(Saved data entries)

┄┄┄┄┄┄┄┄┄┄

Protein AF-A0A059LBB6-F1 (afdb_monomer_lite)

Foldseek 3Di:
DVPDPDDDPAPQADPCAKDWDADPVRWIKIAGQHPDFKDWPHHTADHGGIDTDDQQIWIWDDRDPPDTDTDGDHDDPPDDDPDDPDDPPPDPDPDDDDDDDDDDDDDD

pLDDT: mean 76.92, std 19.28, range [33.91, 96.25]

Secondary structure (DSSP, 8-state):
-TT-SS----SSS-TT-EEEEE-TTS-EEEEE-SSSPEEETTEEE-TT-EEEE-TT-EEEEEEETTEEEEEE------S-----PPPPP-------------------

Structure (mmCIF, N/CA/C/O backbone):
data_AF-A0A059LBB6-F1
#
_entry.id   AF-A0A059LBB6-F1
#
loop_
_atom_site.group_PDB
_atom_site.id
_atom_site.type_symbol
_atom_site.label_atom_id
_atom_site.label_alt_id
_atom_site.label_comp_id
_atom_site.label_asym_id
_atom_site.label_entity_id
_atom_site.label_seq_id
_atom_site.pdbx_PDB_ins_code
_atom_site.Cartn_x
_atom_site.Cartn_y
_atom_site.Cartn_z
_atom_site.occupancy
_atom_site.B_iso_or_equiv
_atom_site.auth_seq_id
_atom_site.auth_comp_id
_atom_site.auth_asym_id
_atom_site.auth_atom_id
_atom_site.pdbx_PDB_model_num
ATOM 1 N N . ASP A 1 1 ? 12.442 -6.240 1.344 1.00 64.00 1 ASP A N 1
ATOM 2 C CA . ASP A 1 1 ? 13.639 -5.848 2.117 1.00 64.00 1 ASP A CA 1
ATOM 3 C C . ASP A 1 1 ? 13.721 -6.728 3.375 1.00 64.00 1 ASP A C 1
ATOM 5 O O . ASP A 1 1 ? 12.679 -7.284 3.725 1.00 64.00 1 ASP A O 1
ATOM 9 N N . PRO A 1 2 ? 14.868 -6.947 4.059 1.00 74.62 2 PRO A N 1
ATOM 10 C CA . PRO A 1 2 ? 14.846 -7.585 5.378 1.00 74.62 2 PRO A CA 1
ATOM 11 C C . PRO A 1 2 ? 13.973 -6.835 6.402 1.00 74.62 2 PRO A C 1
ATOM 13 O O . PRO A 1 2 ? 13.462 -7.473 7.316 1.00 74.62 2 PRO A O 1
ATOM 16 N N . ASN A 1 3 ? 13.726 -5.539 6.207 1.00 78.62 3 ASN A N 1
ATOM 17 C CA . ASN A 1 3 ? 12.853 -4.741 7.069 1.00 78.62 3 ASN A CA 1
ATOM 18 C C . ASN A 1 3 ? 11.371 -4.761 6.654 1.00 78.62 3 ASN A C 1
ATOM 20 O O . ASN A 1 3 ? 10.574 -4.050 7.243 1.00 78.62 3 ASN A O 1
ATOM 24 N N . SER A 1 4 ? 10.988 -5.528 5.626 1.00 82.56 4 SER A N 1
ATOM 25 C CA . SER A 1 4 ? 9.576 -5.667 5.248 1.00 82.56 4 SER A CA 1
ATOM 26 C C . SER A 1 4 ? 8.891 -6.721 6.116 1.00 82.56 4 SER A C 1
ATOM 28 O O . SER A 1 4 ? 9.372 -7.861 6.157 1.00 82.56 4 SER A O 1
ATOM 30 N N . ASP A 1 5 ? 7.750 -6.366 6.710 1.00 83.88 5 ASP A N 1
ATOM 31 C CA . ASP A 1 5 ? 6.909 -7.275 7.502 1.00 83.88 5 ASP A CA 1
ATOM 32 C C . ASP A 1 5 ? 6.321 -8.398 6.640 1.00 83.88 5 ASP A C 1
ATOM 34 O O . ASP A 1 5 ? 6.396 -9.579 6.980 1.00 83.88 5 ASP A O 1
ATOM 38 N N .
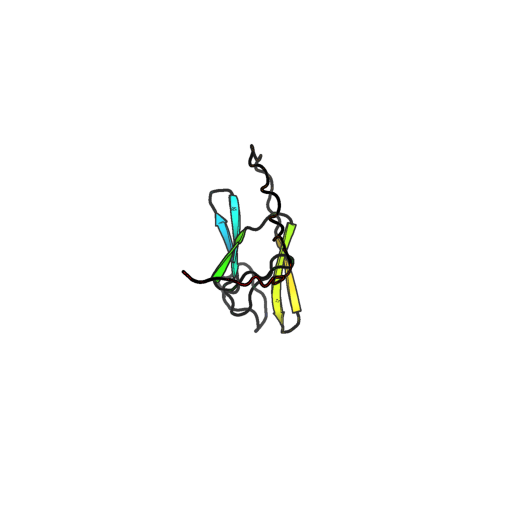 ILE A 1 6 ? 5.812 -8.042 5.458 1.00 83.88 6 ILE A N 1
ATOM 39 C CA . ILE A 1 6 ? 5.300 -8.985 4.461 1.00 83.88 6 ILE A CA 1
ATOM 40 C C . ILE A 1 6 ? 6.262 -9.017 3.275 1.00 83.88 6 ILE A C 1
ATOM 42 O O . ILE A 1 6 ? 6.608 -7.991 2.689 1.00 83.88 6 ILE A O 1
ATOM 46 N N . ARG A 1 7 ? 6.703 -10.222 2.896 1.00 86.44 7 ARG A N 1
ATOM 47 C CA . ARG A 1 7 ? 7.662 -10.423 1.802 1.00 86.44 7 ARG A CA 1
ATOM 48 C C . ARG A 1 7 ? 7.044 -11.227 0.673 1.00 86.44 7 ARG A C 1
ATOM 50 O O . ARG A 1 7 ? 6.821 -12.430 0.796 1.00 86.44 7 ARG A O 1
ATOM 57 N N . LEU A 1 8 ? 6.851 -10.570 -0.463 1.00 83.44 8 LEU A N 1
ATOM 58 C CA . LEU A 1 8 ? 6.464 -11.221 -1.708 1.00 83.44 8 LEU A CA 1
ATOM 59 C C . LEU A 1 8 ? 7.728 -11.626 -2.476 1.00 83.44 8 LEU A C 1
ATOM 61 O O . LEU A 1 8 ? 8.606 -10.804 -2.727 1.00 83.44 8 LEU A O 1
ATOM 65 N N . LYS A 1 9 ? 7.841 -12.908 -2.840 1.00 81.81 9 LYS A N 1
ATOM 66 C CA . LYS A 1 9 ? 8.957 -13.415 -3.654 1.00 81.81 9 LYS A CA 1
ATOM 67 C C . LYS A 1 9 ? 8.662 -13.159 -5.132 1.00 81.81 9 LYS A C 1
ATOM 69 O O . LYS A 1 9 ? 8.069 -14.005 -5.791 1.00 81.81 9 LYS A O 1
ATOM 74 N N . SER A 1 10 ? 9.041 -11.984 -5.627 1.00 81.94 10 SER A N 1
ATOM 75 C CA . SER A 1 10 ? 8.931 -11.616 -7.040 1.00 81.94 10 SER A CA 1
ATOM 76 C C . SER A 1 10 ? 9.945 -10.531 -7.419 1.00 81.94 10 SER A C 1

┄┄┄┄┄┄┄┄┄┄

What is expected. Set the records down again word for word; the pictures stay out.

Output of the task.
Protein AF-A0A059LBB6-F1 (afdb_monomer_lite)

Foldseek 3Di:
DVPDPDDDPAPQADPCAKDWDADPVRWIKIAGQHPDFKDWPHHTADHGGIDTDDQQIWIWDDRDPPDTDTDGDHDDPPDDDPDDPDDPPPDPDPDDDDDDDDDDDDDD

pLDDT: mean 76.92, std 19.28, range [33.91, 96.25]

Secondary structure (DSSP, 8-state):
-TT-SS----SSS-TT-EEEEE-TTS-EEEEE-SSSPEEETTEEE-TT-EEEE-TT-EEEEEEETTEEEEEE------S-----PPPPP-------------------

Structure (mmCIF, N/CA/C/O backbone):
data_AF-A0A059LBB6-F1
#
_entry.id   AF-A0A059LBB6-F1
#
loop_
_atom_site.group_PDB
_atom_site.id
_atom_site.type_symbol
_atom_site.label_atom_id
_atom_site.label_alt_id
_atom_site.label_comp_id
_atom_site.label_asym_id
_atom_site.label_entity_id
_atom_site.label_seq_id
_atom_site.pdbx_PDB_ins_code
_atom_site.Cartn_x
_atom_site.Cartn_y
_atom_site.Cartn_z
_atom_site.occupancy
_atom_site.B_iso_or_equiv
_atom_site.auth_seq_id
_atom_site.auth_comp_id
_atom_site.auth_asym_id
_atom_site.auth_atom_id
_atom_site.pdbx_PDB_model_num
ATOM 1 N N . ASP A 1 1 ? 12.442 -6.240 1.344 1.00 64.00 1 ASP A N 1
ATOM 2 C CA . ASP A 1 1 ? 13.639 -5.848 2.117 1.00 64.00 1 ASP A CA 1
ATOM 3 C C . ASP A 1 1 ? 13.721 -6.728 3.375 1.00 64.00 1 ASP A C 1
ATOM 5 O O . ASP A 1 1 ? 12.679 -7.284 3.725 1.00 64.00 1 ASP A O 1
ATOM 9 N N . PRO A 1 2 ? 14.868 -6.947 4.059 1.00 74.62 2 PRO A N 1
ATOM 10 C CA . PRO A 1 2 ? 14.846 -7.585 5.378 1.00 74.62 2 PRO A CA 1
ATOM 11 C C . PRO A 1 2 ? 13.973 -6.835 6.402 1.00 74.62 2 PRO A C 1
ATOM 13 O O . PRO A 1 2 ? 13.462 -7.473 7.316 1.00 74.62 2 PRO A O 1
ATOM 16 N N . ASN A 1 3 ? 13.726 -5.539 6.207 1.00 78.62 3 ASN A N 1
ATOM 17 C CA . ASN A 1 3 ? 12.853 -4.741 7.069 1.00 78.62 3 ASN A CA 1
ATOM 18 C C . ASN A 1 3 ? 11.371 -4.761 6.654 1.00 78.62 3 ASN A C 1
ATOM 20 O O . ASN A 1 3 ? 10.574 -4.050 7.243 1.00 78.62 3 ASN A O 1
ATOM 24 N N . SER A 1 4 ? 10.988 -5.528 5.626 1.00 82.56 4 SER A N 1
ATOM 25 C CA . SER A 1 4 ? 9.576 -5.667 5.248 1.00 82.56 4 SER A CA 1
ATOM 26 C C . SER A 1 4 ? 8.891 -6.721 6.116 1.00 82.56 4 SER A C 1
ATOM 28 O O . SER A 1 4 ? 9.372 -7.861 6.157 1.00 82.56 4 SER A O 1
ATOM 30 N N . ASP A 1 5 ? 7.750 -6.366 6.710 1.00 83.88 5 ASP A N 1
ATOM 31 C CA . ASP A 1 5 ? 6.909 -7.275 7.502 1.00 83.88 5 ASP A CA 1
ATOM 32 C C . ASP A 1 5 ? 6.321 -8.398 6.640 1.00 83.88 5 ASP A C 1
ATOM 34 O O . ASP A 1 5 ? 6.396 -9.579 6.980 1.00 83.88 5 ASP A O 1
ATOM 38 N N .
 ILE A 1 6 ? 5.812 -8.042 5.458 1.00 83.88 6 ILE A N 1
ATOM 39 C CA . ILE A 1 6 ? 5.300 -8.985 4.461 1.00 83.88 6 ILE A CA 1
ATOM 40 C C . ILE A 1 6 ? 6.262 -9.017 3.275 1.00 83.88 6 ILE A C 1
ATOM 42 O O . ILE A 1 6 ? 6.608 -7.991 2.689 1.00 83.88 6 ILE A O 1
ATOM 46 N N . ARG A 1 7 ? 6.703 -10.222 2.896 1.00 86.44 7 ARG A N 1
ATOM 47 C CA . ARG A 1 7 ? 7.662 -10.423 1.802 1.00 86.44 7 ARG A CA 1
ATOM 48 C C . ARG A 1 7 ? 7.044 -11.227 0.673 1.00 86.44 7 ARG A C 1
ATOM 50 O O . ARG A 1 7 ? 6.821 -12.430 0.796 1.00 86.44 7 ARG A O 1
ATOM 57 N N . LEU A 1 8 ? 6.851 -10.570 -0.463 1.00 83.44 8 LEU A N 1
ATOM 58 C CA . LEU A 1 8 ? 6.464 -11.221 -1.708 1.00 83.44 8 LEU A CA 1
ATOM 59 C C . LEU A 1 8 ? 7.728 -11.626 -2.476 1.00 83.44 8 LEU A C 1
ATOM 61 O O . LEU A 1 8 ? 8.606 -10.804 -2.727 1.00 83.44 8 LEU A O 1
ATOM 65 N N . LYS A 1 9 ? 7.841 -12.908 -2.840 1.00 81.81 9 LYS A N 1
ATOM 66 C CA . LYS A 1 9 ? 8.957 -13.415 -3.654 1.00 81.81 9 LYS A CA 1
ATOM 67 C C . LYS A 1 9 ? 8.662 -13.159 -5.132 1.00 81.81 9 LYS A C 1
ATOM 69 O O . LYS A 1 9 ? 8.069 -14.005 -5.791 1.00 81.81 9 LYS A O 1
ATOM 74 N N . SER A 1 10 ? 9.041 -11.984 -5.627 1.00 81.94 10 SER A N 1
ATOM 75 C CA . SER A 1 10 ? 8.931 -11.616 -7.040 1.00 81.94 10 SER A CA 1
ATOM 76 C C . SER A 1 10 ? 9.945 -10.531 -7.419 1.00 81.94 10 SER A C 1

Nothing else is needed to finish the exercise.